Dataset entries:
-----

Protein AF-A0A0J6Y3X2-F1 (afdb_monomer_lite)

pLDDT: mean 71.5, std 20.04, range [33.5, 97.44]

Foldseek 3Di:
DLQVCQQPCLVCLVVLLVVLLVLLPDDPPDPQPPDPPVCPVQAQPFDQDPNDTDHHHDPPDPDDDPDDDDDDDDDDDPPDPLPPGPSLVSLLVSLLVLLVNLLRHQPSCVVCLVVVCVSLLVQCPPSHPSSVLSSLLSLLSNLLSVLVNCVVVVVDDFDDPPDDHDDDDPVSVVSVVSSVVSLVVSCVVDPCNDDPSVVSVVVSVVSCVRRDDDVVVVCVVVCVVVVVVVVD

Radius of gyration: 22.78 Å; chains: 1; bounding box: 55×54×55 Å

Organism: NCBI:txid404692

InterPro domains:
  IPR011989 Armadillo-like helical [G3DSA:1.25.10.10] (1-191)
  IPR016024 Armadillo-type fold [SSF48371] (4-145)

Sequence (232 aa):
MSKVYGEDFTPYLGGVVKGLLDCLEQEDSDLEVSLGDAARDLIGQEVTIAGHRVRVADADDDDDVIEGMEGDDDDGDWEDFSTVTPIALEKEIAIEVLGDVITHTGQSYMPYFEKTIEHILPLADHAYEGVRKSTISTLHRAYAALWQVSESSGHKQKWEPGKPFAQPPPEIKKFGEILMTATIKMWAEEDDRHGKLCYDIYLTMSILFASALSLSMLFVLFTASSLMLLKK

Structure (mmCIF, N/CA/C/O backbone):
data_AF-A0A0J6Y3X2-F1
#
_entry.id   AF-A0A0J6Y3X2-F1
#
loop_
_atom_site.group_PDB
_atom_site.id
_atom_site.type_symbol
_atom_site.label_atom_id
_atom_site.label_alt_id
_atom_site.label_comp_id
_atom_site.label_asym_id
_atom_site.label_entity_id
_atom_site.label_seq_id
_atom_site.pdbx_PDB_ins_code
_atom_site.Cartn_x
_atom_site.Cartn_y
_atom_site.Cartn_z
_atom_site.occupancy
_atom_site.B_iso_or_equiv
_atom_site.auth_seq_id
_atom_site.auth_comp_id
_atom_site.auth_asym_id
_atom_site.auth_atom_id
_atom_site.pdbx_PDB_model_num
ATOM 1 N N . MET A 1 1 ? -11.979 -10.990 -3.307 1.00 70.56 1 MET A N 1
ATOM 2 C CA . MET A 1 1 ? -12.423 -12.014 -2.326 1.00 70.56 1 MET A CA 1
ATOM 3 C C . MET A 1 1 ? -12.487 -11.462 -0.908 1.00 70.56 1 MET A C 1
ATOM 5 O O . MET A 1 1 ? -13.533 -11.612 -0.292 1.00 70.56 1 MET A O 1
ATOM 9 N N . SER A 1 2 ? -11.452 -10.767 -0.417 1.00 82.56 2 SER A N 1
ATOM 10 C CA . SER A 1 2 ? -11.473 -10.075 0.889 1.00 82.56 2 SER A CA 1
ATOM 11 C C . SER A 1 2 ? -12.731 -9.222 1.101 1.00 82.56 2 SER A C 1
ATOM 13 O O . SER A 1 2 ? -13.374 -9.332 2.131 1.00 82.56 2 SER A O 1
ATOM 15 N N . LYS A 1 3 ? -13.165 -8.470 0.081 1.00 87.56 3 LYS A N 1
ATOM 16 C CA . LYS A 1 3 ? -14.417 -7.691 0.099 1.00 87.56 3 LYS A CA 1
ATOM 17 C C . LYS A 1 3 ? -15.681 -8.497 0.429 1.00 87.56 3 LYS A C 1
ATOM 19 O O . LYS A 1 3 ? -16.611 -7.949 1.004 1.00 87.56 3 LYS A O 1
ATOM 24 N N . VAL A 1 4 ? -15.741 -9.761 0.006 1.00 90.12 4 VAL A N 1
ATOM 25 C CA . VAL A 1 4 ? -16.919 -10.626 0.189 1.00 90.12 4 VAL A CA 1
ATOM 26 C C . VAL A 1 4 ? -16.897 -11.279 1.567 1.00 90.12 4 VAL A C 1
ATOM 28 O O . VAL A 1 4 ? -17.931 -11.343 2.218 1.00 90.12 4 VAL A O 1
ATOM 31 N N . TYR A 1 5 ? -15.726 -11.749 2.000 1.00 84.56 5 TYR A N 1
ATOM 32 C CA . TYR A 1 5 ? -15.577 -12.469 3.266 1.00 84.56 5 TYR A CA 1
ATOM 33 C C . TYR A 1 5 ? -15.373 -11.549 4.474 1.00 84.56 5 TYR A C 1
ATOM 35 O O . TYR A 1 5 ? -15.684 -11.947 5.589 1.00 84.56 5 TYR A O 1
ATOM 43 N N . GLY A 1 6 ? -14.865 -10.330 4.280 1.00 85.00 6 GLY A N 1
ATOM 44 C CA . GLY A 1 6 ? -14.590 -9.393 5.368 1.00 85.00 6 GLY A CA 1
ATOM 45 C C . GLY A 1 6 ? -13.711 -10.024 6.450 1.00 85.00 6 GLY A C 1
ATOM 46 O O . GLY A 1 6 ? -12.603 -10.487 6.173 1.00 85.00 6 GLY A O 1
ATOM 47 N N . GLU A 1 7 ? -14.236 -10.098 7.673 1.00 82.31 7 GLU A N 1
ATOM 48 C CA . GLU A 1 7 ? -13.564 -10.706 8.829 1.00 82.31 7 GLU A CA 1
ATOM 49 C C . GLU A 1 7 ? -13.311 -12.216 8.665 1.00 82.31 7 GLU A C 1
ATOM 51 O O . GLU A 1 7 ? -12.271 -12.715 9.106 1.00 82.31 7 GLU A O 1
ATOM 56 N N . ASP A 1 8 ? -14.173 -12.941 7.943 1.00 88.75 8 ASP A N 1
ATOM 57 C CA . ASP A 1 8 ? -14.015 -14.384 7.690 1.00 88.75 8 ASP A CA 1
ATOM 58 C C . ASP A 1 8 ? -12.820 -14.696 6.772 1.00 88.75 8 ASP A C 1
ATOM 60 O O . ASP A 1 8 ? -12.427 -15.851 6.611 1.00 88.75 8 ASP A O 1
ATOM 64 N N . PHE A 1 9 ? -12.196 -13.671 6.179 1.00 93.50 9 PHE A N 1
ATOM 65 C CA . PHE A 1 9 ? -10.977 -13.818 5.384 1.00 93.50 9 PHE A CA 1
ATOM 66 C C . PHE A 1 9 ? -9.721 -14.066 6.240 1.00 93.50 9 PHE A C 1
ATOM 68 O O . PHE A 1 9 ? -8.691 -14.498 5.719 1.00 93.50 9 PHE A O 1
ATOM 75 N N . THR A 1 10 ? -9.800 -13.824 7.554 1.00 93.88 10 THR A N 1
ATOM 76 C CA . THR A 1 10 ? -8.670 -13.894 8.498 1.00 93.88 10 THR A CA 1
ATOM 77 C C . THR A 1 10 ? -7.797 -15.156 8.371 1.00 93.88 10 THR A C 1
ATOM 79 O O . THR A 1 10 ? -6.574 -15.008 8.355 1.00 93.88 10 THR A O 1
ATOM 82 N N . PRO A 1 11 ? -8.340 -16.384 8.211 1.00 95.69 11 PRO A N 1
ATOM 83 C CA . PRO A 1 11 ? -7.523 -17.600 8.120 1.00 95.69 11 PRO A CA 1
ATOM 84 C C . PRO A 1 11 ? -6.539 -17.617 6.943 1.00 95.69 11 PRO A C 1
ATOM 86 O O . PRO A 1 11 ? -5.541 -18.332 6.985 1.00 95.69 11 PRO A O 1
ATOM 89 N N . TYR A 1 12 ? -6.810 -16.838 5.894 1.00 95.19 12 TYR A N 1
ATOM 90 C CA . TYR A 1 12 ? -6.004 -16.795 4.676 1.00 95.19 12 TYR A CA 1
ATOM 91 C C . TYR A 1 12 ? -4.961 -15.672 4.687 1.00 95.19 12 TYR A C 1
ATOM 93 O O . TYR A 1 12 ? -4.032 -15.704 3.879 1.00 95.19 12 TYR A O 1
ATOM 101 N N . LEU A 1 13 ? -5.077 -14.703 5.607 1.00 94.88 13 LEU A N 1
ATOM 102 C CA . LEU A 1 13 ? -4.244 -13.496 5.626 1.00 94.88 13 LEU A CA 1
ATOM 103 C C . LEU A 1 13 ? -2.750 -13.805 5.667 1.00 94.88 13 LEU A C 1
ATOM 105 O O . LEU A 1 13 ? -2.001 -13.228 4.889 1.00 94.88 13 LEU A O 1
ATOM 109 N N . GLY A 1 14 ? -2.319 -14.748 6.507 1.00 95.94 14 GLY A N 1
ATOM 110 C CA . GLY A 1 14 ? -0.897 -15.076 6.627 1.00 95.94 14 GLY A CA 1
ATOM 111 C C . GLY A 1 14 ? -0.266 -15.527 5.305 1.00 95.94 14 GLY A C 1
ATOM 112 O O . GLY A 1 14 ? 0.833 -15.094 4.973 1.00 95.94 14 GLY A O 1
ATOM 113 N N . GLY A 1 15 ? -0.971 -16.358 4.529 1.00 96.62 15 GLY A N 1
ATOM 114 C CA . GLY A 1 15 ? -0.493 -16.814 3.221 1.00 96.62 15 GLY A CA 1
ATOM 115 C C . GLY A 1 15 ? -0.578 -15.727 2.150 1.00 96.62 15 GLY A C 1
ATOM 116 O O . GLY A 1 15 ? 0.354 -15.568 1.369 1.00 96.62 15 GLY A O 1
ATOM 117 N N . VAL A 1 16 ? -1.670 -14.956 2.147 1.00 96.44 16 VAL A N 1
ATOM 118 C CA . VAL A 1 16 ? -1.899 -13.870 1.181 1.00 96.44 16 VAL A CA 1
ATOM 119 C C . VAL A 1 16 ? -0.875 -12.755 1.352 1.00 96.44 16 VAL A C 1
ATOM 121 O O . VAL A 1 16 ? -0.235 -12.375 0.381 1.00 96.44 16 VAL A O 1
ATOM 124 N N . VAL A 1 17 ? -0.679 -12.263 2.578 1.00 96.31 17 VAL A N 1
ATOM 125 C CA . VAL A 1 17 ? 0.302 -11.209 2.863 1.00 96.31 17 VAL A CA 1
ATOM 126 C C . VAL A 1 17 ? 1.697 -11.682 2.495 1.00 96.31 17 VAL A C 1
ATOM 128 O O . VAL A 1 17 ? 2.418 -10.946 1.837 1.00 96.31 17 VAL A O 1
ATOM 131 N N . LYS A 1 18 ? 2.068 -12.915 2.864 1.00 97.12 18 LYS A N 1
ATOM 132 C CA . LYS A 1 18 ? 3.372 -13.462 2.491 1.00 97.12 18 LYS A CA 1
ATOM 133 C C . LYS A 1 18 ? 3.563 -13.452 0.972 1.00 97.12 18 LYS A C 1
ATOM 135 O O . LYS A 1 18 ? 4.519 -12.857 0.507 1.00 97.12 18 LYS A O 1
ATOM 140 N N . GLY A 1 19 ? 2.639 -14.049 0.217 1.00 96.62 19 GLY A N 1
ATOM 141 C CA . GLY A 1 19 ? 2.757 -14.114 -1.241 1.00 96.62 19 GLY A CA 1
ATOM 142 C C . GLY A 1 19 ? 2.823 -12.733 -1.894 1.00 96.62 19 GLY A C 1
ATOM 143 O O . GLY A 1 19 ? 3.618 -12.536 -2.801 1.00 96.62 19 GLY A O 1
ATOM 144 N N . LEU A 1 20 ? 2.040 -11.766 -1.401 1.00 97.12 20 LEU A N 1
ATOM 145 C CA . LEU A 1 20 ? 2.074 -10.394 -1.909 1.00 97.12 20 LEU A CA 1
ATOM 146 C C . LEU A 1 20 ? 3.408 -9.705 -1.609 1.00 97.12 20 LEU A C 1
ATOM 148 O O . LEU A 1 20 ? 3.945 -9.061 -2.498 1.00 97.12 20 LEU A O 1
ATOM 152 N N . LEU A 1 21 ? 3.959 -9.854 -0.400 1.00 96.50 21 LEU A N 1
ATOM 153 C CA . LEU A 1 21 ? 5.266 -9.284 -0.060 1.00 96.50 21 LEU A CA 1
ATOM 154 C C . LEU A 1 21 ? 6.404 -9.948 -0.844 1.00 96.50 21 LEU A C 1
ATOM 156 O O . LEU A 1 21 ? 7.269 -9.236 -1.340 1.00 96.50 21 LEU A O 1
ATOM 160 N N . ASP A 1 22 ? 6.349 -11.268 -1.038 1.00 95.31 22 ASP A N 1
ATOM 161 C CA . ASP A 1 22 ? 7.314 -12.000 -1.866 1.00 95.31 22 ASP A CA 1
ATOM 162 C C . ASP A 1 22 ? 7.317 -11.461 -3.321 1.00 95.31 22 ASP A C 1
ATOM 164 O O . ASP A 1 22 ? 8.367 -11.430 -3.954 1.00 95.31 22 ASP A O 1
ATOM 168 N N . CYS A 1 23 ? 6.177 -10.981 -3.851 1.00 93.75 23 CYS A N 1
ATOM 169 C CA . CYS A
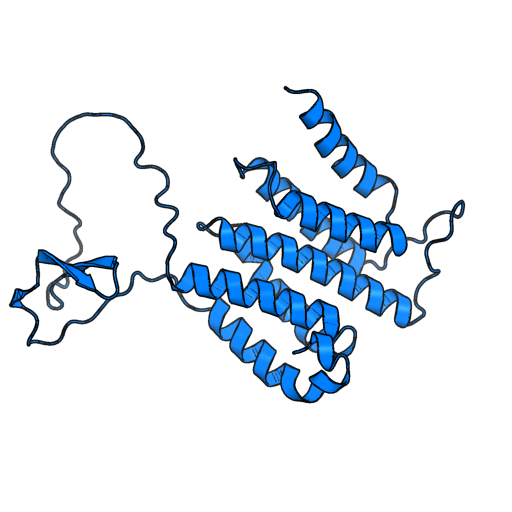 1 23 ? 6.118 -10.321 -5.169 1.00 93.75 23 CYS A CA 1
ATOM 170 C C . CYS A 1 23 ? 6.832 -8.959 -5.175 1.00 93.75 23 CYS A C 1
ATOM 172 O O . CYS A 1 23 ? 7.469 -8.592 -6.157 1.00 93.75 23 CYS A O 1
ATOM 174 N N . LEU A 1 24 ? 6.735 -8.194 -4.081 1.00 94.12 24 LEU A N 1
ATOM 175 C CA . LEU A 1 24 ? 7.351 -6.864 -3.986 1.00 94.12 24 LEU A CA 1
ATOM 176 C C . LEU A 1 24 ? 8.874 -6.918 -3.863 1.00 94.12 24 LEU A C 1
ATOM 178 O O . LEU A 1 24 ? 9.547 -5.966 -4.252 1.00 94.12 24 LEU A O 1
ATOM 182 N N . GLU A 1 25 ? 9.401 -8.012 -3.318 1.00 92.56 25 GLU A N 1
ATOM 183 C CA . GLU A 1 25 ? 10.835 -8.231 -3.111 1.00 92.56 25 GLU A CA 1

-----

### TASK
From the entries above, write out only the lines starting at the line that holds "ATOM 135 O O" and ending at the line that holds "ATOM 143 O O", keeping both and matching them exactly.

### RESPONSE FOR THIS EXERCISE
ATOM 135 O O . LYS A 1 18 ? 4.519 -12.857 0.507 1.00 97.12 18 LYS A O 1
ATOM 140 N N . GLY A 1 19 ? 2.639 -14.049 0.217 1.00 96.62 19 GLY A N 1
ATOM 141 C CA . GLY A 1 19 ? 2.757 -14.114 -1.241 1.00 96.62 19 GLY A CA 1
ATOM 142 C C . GLY A 1 19 ? 2.823 -12.733 -1.894 1.00 96.62 19 GLY A C 1
ATOM 143 O O . GLY A 1 19 ? 3.618 -12.536 -2.801 1.00 96.62 19 GLY A O 1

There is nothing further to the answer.